The irony of ironies is that Slate ends up getting more traffic to its story (thanks to blogs linking to it!), thereby making more money for Slate by knocking blogs as a business.
So the next time you see a journalist hyping blogs or knocking them off their pedestal, consider the less glamorous middle-ground take that blogs are doing just fine — not world-beating and not flailing miserably — but just fine. And I won’t be hurt if you decide not to link to my not-so-sensational theory.
One thing that I think we’ve all learned from the blogging boom (and the open source movement for that matter) is that there are a ton of people wlling to create great content and contribute to projects for little or no monetary gain. It’s only the recent hype that has contributed to the idea that you can make money or get a book deal by blogging.
Of course, better content comes from a self-sustaining business, but there are plenty of bloggers who happily plug away without cracking even a thousand unique visitors a day.
Blogging, like the printing press, democracy, or the internet is incapable of “Jumping the Shark.”
I agree with Joe.
To some of us, myself included, our blogs are labors of love. They’re another means of getting the specific information that we find important out and about into the ether. I’ve been writing online now for years, but finally started my own blog 2 weeks ago. My reason for doing it has entirely nothing to do with money — rather I think it fills a void out there on the subject that I find needs more attention and public debate (returning vets dealing with PTSD).
Of course, everyone wishes their work to gain a reasonable footing with others, to resonate so that they’ll in turn return/pass the link on. Why else would one invest the time and energy?
But, I think money is hardly the only, or supreme, reason to blog.
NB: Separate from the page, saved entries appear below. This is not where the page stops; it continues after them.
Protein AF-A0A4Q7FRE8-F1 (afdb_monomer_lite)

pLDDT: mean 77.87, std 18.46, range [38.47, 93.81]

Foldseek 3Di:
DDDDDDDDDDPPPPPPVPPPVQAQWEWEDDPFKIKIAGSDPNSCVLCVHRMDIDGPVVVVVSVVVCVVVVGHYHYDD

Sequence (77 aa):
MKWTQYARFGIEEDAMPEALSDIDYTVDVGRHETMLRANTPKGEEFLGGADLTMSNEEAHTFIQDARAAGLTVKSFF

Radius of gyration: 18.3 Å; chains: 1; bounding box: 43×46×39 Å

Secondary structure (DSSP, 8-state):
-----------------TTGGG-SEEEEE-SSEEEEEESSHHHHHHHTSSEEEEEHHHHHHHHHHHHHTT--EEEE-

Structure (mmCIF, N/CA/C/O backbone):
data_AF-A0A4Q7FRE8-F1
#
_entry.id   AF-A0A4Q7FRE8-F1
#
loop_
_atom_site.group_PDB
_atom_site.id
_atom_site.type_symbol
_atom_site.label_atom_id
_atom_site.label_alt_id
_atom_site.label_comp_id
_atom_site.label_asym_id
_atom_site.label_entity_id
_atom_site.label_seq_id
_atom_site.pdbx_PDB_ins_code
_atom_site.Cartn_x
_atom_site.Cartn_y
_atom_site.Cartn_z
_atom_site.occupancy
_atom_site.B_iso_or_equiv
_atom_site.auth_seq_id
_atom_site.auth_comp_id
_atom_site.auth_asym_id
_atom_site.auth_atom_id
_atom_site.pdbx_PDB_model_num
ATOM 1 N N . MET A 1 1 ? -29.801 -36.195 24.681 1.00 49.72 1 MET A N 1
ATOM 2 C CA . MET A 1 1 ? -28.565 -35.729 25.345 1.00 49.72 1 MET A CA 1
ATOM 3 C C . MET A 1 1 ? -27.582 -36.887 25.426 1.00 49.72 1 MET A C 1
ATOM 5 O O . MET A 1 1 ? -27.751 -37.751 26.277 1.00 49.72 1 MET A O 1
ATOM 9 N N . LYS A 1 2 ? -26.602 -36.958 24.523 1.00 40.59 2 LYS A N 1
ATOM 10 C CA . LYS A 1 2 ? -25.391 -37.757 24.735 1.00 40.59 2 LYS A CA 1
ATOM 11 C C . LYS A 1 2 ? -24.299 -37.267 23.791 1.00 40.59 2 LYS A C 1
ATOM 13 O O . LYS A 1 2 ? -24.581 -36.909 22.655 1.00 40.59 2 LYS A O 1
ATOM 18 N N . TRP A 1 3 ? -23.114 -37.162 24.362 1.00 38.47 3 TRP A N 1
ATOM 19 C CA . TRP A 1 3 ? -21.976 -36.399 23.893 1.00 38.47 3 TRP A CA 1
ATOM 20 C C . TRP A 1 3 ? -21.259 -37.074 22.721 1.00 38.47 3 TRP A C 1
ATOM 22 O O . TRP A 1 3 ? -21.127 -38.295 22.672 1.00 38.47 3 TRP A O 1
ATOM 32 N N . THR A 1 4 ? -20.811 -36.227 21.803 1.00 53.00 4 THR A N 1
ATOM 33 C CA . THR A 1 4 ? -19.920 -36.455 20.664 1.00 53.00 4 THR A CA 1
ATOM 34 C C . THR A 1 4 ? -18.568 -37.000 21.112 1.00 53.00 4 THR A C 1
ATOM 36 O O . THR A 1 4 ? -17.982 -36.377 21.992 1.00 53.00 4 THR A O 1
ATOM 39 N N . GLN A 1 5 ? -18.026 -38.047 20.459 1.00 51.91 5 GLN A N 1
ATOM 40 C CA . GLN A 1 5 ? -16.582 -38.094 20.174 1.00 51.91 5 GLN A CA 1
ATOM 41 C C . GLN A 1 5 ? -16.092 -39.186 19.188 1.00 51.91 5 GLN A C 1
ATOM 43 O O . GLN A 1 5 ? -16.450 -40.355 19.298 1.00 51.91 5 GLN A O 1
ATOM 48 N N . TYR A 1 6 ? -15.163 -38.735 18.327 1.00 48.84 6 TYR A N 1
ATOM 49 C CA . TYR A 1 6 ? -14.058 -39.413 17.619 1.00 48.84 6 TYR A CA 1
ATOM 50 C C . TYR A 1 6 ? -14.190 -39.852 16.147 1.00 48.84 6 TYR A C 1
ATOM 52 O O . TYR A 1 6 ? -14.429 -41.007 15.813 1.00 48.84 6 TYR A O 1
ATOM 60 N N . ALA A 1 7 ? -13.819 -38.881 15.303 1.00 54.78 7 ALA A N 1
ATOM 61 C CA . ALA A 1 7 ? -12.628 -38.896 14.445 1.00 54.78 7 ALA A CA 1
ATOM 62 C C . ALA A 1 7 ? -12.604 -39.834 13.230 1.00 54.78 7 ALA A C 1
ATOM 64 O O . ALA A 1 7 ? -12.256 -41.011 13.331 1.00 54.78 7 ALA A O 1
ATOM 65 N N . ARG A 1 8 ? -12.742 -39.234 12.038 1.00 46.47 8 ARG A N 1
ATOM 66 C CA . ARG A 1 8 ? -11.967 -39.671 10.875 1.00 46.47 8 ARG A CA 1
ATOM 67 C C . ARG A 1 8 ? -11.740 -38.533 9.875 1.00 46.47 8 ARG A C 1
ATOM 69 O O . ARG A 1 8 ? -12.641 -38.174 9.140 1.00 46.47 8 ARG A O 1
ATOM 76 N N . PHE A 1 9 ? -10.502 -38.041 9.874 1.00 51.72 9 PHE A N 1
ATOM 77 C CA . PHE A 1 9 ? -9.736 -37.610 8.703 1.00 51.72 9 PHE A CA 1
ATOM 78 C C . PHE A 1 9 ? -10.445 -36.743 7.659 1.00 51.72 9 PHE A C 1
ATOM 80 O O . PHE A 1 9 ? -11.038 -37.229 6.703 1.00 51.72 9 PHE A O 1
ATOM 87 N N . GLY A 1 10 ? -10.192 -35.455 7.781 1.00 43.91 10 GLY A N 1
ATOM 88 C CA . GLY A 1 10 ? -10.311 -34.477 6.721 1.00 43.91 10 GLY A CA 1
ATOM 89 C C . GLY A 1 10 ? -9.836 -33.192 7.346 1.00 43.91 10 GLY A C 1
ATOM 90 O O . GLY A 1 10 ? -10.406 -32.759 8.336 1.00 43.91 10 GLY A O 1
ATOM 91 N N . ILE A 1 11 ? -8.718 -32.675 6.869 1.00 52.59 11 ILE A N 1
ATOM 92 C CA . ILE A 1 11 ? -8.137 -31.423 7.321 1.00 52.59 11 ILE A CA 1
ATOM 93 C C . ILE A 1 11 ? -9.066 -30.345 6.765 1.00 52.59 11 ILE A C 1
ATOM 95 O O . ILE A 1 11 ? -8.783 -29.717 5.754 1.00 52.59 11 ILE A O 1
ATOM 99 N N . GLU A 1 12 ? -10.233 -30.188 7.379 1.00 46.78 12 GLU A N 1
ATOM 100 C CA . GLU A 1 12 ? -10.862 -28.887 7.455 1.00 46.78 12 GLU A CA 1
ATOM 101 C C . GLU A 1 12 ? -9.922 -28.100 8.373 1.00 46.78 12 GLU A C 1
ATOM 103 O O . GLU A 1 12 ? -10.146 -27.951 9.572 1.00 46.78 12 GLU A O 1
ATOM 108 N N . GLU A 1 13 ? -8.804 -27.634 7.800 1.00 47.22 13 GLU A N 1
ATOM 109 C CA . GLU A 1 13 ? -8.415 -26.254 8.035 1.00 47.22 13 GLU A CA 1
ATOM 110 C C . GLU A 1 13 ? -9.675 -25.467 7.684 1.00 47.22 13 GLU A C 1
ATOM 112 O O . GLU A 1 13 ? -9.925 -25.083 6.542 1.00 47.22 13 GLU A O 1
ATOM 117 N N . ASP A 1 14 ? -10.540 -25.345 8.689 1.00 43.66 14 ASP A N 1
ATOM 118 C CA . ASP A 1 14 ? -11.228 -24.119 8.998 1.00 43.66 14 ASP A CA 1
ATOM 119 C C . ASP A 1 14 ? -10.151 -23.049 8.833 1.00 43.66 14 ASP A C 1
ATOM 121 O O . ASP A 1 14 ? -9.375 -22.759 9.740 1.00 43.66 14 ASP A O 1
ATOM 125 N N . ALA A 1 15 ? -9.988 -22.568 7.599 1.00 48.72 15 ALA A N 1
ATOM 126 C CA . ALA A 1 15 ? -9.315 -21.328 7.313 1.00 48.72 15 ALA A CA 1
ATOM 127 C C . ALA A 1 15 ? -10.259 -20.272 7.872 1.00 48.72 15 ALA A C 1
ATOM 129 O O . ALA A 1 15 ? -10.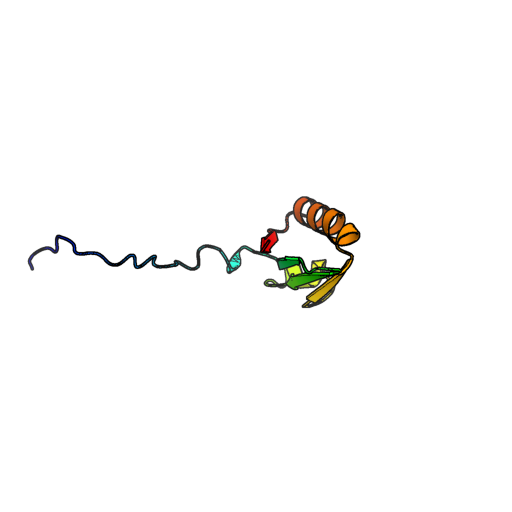957 -19.572 7.140 1.00 48.72 15 ALA A O 1
ATOM 130 N N . MET A 1 16 ? -10.322 -20.221 9.203 1.00 47.78 16 MET A N 1
ATOM 131 C CA . MET A 1 16 ? -10.607 -19.028 9.963 1.00 47.78 16 MET A CA 1
ATOM 132 C C . MET A 1 16 ? -9.923 -17.920 9.156 1.00 47.78 16 MET A C 1
ATOM 134 O O . MET A 1 16 ? -8.706 -18.007 8.951 1.00 47.78 16 MET A O 1
ATOM 138 N N . PRO A 1 17 ? -10.641 -16.929 8.595 1.00 55.19 17 PRO A N 1
ATOM 139 C CA . PRO A 1 17 ? -9.995 -15.782 7.983 1.00 55.19 17 PRO A CA 1
ATOM 140 C C . PRO A 1 17 ? -9.417 -14.936 9.121 1.00 55.19 17 PRO A C 1
ATOM 142 O O . PRO A 1 17 ? -9.796 -13.785 9.318 1.00 55.19 17 PRO A O 1
ATOM 145 N N . GLU A 1 18 ? -8.538 -15.521 9.932 1.00 45.62 18 GLU A N 1
ATOM 146 C CA . GLU A 1 18 ? -7.730 -14.809 10.889 1.00 45.62 18 GLU A CA 1
ATOM 147 C C . GLU A 1 18 ? -6.879 -13.839 10.0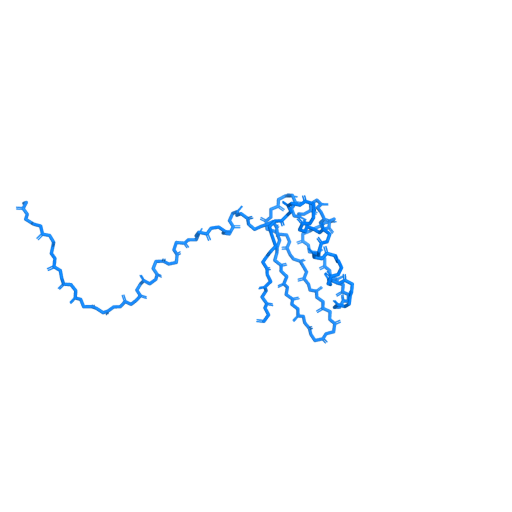68 1.00 45.62 18 GLU A C 1
ATOM 149 O O . GLU A 1 18 ? -5.940 -14.200 9.358 1.00 45.62 18 GLU A O 1
ATOM 154 N N . ALA A 1 19 ? -7.295 -12.577 10.15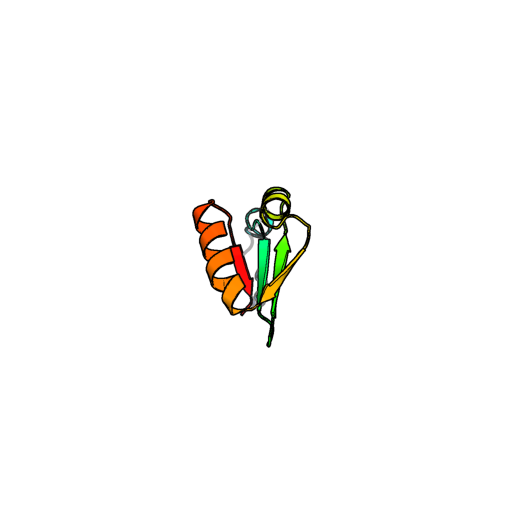2 1.00 54.59 19 ALA A N 1
ATOM 155 C CA . ALA A 1 19 ? -6.514 -11.390 9.861 1.00 54.59 19 ALA A CA 1
ATOM 156 C C . ALA A 1 19 ? -6.344 -10.942 8.396 1.00 54.59 19 ALA A C 1
ATOM 158 O O . ALA A 1 19 ? -5.437 -10.162 8.131 1.00 54.59 19 ALA A O 1
ATOM 159 N N . LEU A 1 20 ? -7.238 -11.267 7.448 1.00 52.25 20 LEU A N 1
ATOM 160 C CA . LEU A 1 20 ? -7.335 -10.406 6.243 1.00 52.25 20 LEU A CA 1
ATOM 161 C C . LEU A 1 20 ? -7.790 -8.980 6.604 1.00 52.25 20 LEU A C 1
ATOM 163 O O . LEU A 1 20 ? -7.369 -8.029 5.958 1.00 52.25 20 LEU A O 1
ATOM 167 N N . SER A 1 21 ? -8.577 -8.827 7.676 1.00 55.28 21 SER A N 1
ATOM 168 C CA . SER A 1 21 ? -8.961 -7.514 8.218 1.00 55.28 21 SER A CA 1
ATOM 169 C C . SER A 1 21 ? -7.803 -6.714 8.815 1.00 55.28 21 SER A C 1
ATOM 171 O O . SER A 1 21 ? -7.949 -5.508 8.978 1.00 55.28 21 SER A O 1
ATOM 173 N N . ASP A 1 22 ? -6.689 -7.362 9.156 1.00 74.06 22 ASP A N 1
ATOM 174 C CA . ASP A 1 22 ? -5.551 -6.706 9.807 1.00 74.06 22 ASP A CA 1
ATOM 175 C C . ASP A 1 22 ? -4.446 -6.341 8.812 1.00 74.06 22 ASP A C 1
ATOM 177 O O . ASP A 1 22 ? -3.498 -5.668 9.187 1.00 74.06 22 ASP A O 1
ATOM 181 N N . ILE A 1 23 ? -4.538 -6.787 7.553 1.00 86.88 23 ILE A N 1
ATOM 182 C CA . ILE A 1 23 ? -3.526 -6.532 6.523 1.00 86.88 23 ILE A CA 1
ATOM 183 C C . ILE A 1 23 ? -3.890 -5.249 5.791 1.00 86.88 23 ILE A C 1
ATOM 185 O O . ILE A 1 23 ? -4.852 -5.224 5.032 1.00 86.88 23 ILE A O 1
ATOM 189 N N . ASP A 1 24 ? -3.085 -4.204 5.956 1.00 88.56 24 ASP A N 1
ATOM 190 C CA . ASP A 1 24 ? -3.334 -2.909 5.327 1.00 88.56 24 ASP A CA 1
ATOM 191 C C . ASP A 1 24 ? -3.173 -2.975 3.800 1.00 88.56 24 ASP A C 1
ATOM 193 O O . ASP A 1 24 ? -3.995 -2.439 3.053 1.00 88.56 24 ASP A O 1
ATOM 197 N N . TYR A 1 25 ? -2.163 -3.699 3.311 1.00 87.31 25 TYR A N 1
ATOM 198 C CA . TYR A 1 25 ? -2.012 -3.993 1.887 1.00 87.31 25 TYR A CA 1
ATOM 199 C C . TYR A 1 25 ? -1.183 -5.263 1.634 1.00 87.31 25 TYR A C 1
ATOM 201 O O . TYR A 1 25 ? -0.398 -5.721 2.472 1.00 87.31 25 TYR A O 1
ATOM 209 N N . THR A 1 26 ? -1.368 -5.848 0.454 1.00 91.81 26 THR A N 1
ATOM 210 C CA . THR A 1 26 ? -0.673 -7.050 -0.021 1.00 91.81 26 THR A CA 1
ATOM 211 C C . THR A 1 26 ? 0.335 -6.721 -1.106 1.00 91.81 26 THR A C 1
ATOM 213 O O . THR A 1 26 ? 0.109 -5.806 -1.891 1.00 91.81 26 THR A O 1
ATOM 216 N N . VAL A 1 27 ? 1.421 -7.486 -1.168 1.00 90.75 27 VAL A N 1
ATOM 217 C CA . VAL A 1 27 ? 2.505 -7.313 -2.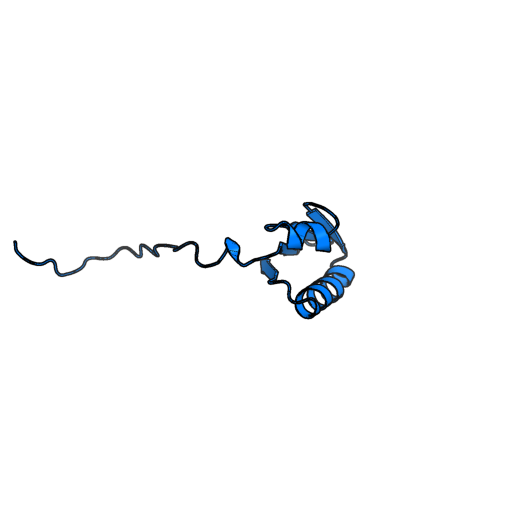141 1.00 90.75 27 VAL A CA 1
ATOM 218 C C . VAL A 1 27 ? 2.594 -8.550 -3.024 1.00 90.75 27 VAL A C 1
ATOM 220 O O . VAL A 1 27 ? 2.746 -9.656 -2.503 1.00 90.75 27 VAL A O 1
ATOM 223 N N . ASP A 1 28 ? 2.534 -8.338 -4.333 1.00 90.50 28 ASP A N 1
ATOM 224 C CA . ASP A 1 28 ? 2.722 -9.332 -5.387 1.00 90.50 28 ASP A CA 1
ATOM 225 C C . ASP A 1 28 ? 3.997 -8.978 -6.165 1.00 90.50 28 ASP A C 1
ATOM 227 O O . ASP A 1 28 ? 4.070 -7.940 -6.827 1.00 90.50 28 ASP A O 1
ATOM 231 N N . VAL A 1 29 ? 5.046 -9.789 -6.013 1.00 88.31 29 VAL A N 1
ATOM 232 C CA . VAL A 1 29 ? 6.354 -9.514 -6.627 1.00 88.31 29 VAL A CA 1
ATOM 233 C C . VAL A 1 29 ? 6.445 -10.231 -7.968 1.00 88.31 29 VAL A C 1
ATOM 235 O O . VAL A 1 29 ? 6.617 -11.447 -8.039 1.00 88.31 29 VAL A O 1
ATOM 238 N N . GLY A 1 30 ? 6.358 -9.461 -9.047 1.00 86.00 30 GLY A N 1
ATOM 239 C CA . GLY A 1 30 ? 6.527 -9.943 -10.407 1.00 86.00 30 GLY A CA 1
ATOM 240 C C . GLY A 1 30 ? 7.990 -9.994 -10.853 1.00 86.00 30 GLY A C 1
ATOM 241 O O . GLY A 1 30 ? 8.935 -9.639 -10.145 1.00 86.00 30 GLY A O 1
ATOM 242 N N . ARG A 1 31 ? 8.192 -10.434 -12.101 1.00 85.06 31 ARG A N 1
ATOM 243 C CA . ARG A 1 31 ? 9.533 -10.622 -12.685 1.00 85.06 31 ARG A CA 1
ATOM 244 C C . ARG A 1 31 ? 10.309 -9.314 -12.887 1.00 85.06 31 ARG A C 1
ATOM 246 O O . ARG A 1 31 ? 11.536 -9.344 -12.868 1.00 85.06 31 ARG A O 1
ATOM 253 N N . HIS A 1 32 ? 9.612 -8.202 -13.109 1.00 86.00 32 HIS A N 1
ATOM 254 C CA . HIS A 1 32 ? 10.218 -6.887 -13.364 1.00 86.00 32 HIS A CA 1
ATOM 255 C C . HIS A 1 32 ? 9.668 -5.793 -12.445 1.00 86.00 32 HIS A C 1
ATOM 257 O O . HIS A 1 32 ? 10.369 -4.830 -12.144 1.00 86.00 32 HIS A O 1
ATOM 263 N N . GLU A 1 33 ? 8.432 -5.957 -11.990 1.00 92.06 33 GLU A N 1
ATOM 264 C CA . GLU A 1 33 ? 7.691 -4.978 -11.211 1.00 92.06 33 GLU A CA 1
ATOM 265 C C . GLU A 1 33 ? 6.961 -5.665 -10.062 1.00 92.06 33 GLU A C 1
ATOM 267 O O . GLU A 1 33 ? 6.619 -6.847 -10.137 1.00 92.06 33 GLU A O 1
ATOM 272 N N . THR A 1 34 ? 6.734 -4.905 -9.002 1.00 92.81 34 THR A N 1
ATOM 273 C CA . THR A 1 34 ? 5.980 -5.311 -7.827 1.00 92.81 34 THR A CA 1
ATOM 274 C C . THR A 1 34 ? 4.673 -4.539 -7.807 1.00 92.81 34 THR A C 1
ATOM 276 O O . THR A 1 34 ? 4.669 -3.311 -7.919 1.00 92.81 34 THR A O 1
ATOM 279 N N . MET A 1 35 ? 3.573 -5.260 -7.625 1.00 93.81 35 MET A N 1
ATOM 280 C CA . MET A 1 35 ? 2.242 -4.696 -7.461 1.00 93.81 35 MET A CA 1
ATOM 281 C C . MET A 1 35 ? 1.847 -4.753 -5.985 1.00 93.81 35 MET A C 1
ATOM 283 O O . MET A 1 35 ? 1.851 -5.808 -5.352 1.00 93.81 35 MET A O 1
ATOM 287 N N . LEU A 1 36 ? 1.490 -3.604 -5.428 1.00 92.69 36 LEU A N 1
ATOM 288 C CA . LEU A 1 36 ? 0.966 -3.451 -4.082 1.00 92.69 36 LEU A CA 1
ATOM 289 C C . LEU A 1 36 ? -0.533 -3.181 -4.186 1.00 92.69 36 LEU A C 1
ATOM 291 O O . LEU A 1 36 ? -0.956 -2.344 -4.977 1.00 92.69 36 LEU A O 1
ATOM 295 N N . ARG A 1 37 ? -1.341 -3.886 -3.397 1.00 93.50 37 ARG A N 1
ATOM 296 C CA . ARG A 1 37 ? -2.803 -3.747 -3.388 1.00 93.50 37 ARG A CA 1
ATOM 297 C C . ARG A 1 37 ? -3.301 -3.447 -1.988 1.00 93.50 37 ARG A C 1
ATOM 299 O O . ARG A 1 37 ? -3.106 -4.271 -1.094 1.00 93.50 37 ARG A O 1
ATOM 306 N N . ALA A 1 38 ? -3.965 -2.309 -1.820 1.00 92.06 38 ALA A N 1
ATOM 307 C CA . ALA A 1 38 ? -4.618 -1.946 -0.572 1.00 92.06 38 ALA A CA 1
ATOM 308 C C . ALA A 1 38 ? -5.762 -2.914 -0.259 1.00 92.06 38 ALA A C 1
ATOM 310 O O . ALA A 1 38 ? -6.548 -3.272 -1.136 1.00 92.06 38 ALA A O 1
ATOM 311 N N . ASN A 1 39 ? -5.863 -3.318 1.005 1.00 89.50 39 ASN A N 1
ATOM 312 C CA . ASN A 1 39 ? -7.007 -4.075 1.517 1.00 89.50 39 ASN A CA 1
ATOM 313 C C . ASN A 1 39 ? -7.783 -3.281 2.580 1.00 89.50 39 ASN A C 1
ATOM 315 O O . ASN A 1 39 ? -8.903 -3.655 2.924 1.00 89.50 39 ASN A O 1
ATOM 319 N N . THR A 1 40 ? -7.212 -2.175 3.077 1.00 89.00 40 THR A N 1
ATOM 320 C CA . THR A 1 40 ? -7.844 -1.253 4.029 1.00 89.00 40 THR A CA 1
ATOM 321 C C . THR A 1 40 ? -7.786 0.193 3.517 1.00 89.00 40 THR A C 1
ATOM 323 O O . THR A 1 40 ? -6.908 0.521 2.716 1.00 89.00 40 THR A O 1
ATOM 326 N N . PRO A 1 41 ? -8.658 1.097 4.012 1.00 90.00 41 PRO A N 1
ATOM 327 C CA . PRO A 1 41 ? -8.572 2.528 3.702 1.00 90.00 41 PRO A CA 1
ATOM 328 C C . PRO A 1 41 ? -7.217 3.143 4.075 1.00 90.00 41 PRO A C 1
ATOM 330 O O . PRO A 1 41 ? -6.693 3.970 3.344 1.00 90.00 41 PRO A O 1
ATOM 333 N N . LYS A 1 42 ? -6.606 2.686 5.176 1.00 89.69 42 LYS A N 1
ATOM 334 C CA . LYS A 1 42 ? -5.267 3.119 5.600 1.00 89.69 42 LYS A CA 1
ATOM 335 C C . LYS A 1 42 ? -4.190 2.691 4.598 1.00 89.69 42 LYS A C 1
ATOM 337 O O . LYS A 1 42 ? -3.276 3.460 4.313 1.00 89.69 42 LYS A O 1
ATOM 342 N N . GLY A 1 43 ? -4.299 1.474 4.063 1.00 90.38 43 GLY A N 1
ATOM 343 C CA . GLY A 1 43 ? -3.459 1.016 2.962 1.00 90.38 43 GLY A CA 1
ATOM 344 C C . GLY A 1 43 ? -3.651 1.869 1.711 1.00 90.38 43 GLY A C 1
ATOM 345 O O . GLY A 1 43 ? -2.665 2.285 1.119 1.00 90.38 43 GLY A O 1
ATOM 346 N N . GLU A 1 44 ? -4.895 2.187 1.348 1.00 92.19 44 GLU A N 1
ATOM 347 C CA . GLU A 1 44 ? -5.214 3.029 0.186 1.00 92.19 44 GLU A CA 1
ATOM 348 C C . GLU A 1 44 ? -4.638 4.446 0.329 1.00 92.19 44 GLU A C 1
ATOM 350 O O . GLU A 1 44 ? -4.012 4.953 -0.602 1.00 92.19 44 GLU A O 1
ATOM 355 N N . GLU A 1 45 ? -4.762 5.057 1.511 1.00 91.75 45 GLU A N 1
ATOM 356 C CA . GLU A 1 45 ? -4.161 6.362 1.814 1.00 91.75 45 GLU A CA 1
ATOM 357 C C . GLU A 1 45 ? -2.629 6.331 1.724 1.00 91.75 45 GLU A C 1
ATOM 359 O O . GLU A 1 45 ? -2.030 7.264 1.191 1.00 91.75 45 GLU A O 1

We have enough commercially backed information sources in the world; sometimes people prefer to hear a message or analysis without having to wonder if it’s corrupted or constrained by the advertisers who pay the bills.
Blogging has only been around, the way we now think of it, for a few years. Of course people aren’t making a living on it yet. It’s a self-publishing medium, and most people will never make a living at it.
Hopefully, the best of the bunch will be able to use it to enhance their careers or make a living. There’s thousands of bloggers, not all are worth reading. The ones who are will float to the top.
Saying that the fact that bloggers are not making money means that it’s a dying fad is ridiculous. How many people make money of their websites. These people clearly just don’t get it.
Sorry, I’m going to have to agree with both of you. Mr Gross snipes at the concept of ‘changing the way people report and access news’, but thats because, I believe, he is looking for a mass shift of focus – a new heirarchy of sensationalists who, like doctors, spoon feed us the last word in official fact with few variations. From that perspective he’s right – I don’t think blogging will create Gods, only shepherds.
The sheer volume of blogs means that searching for details on a story provides just about every take on the subject you could imagine. We have enough information to sift, and are being taught to think. We are faced, in effect, with the shelves of the biggest candy store ever.
As with every service industry, we will start to pick and choose who we trust; follow those who allow us to feel rapport and not simply those who stand up and declare themselves experts.
That’s when the new ‘leaders’ will surface, although probably with more influence over a smaller demographic, and likely less durability. Quite honestly, I don’t envy them.
I love journalism and I appreciate reading media stories which gives an insight.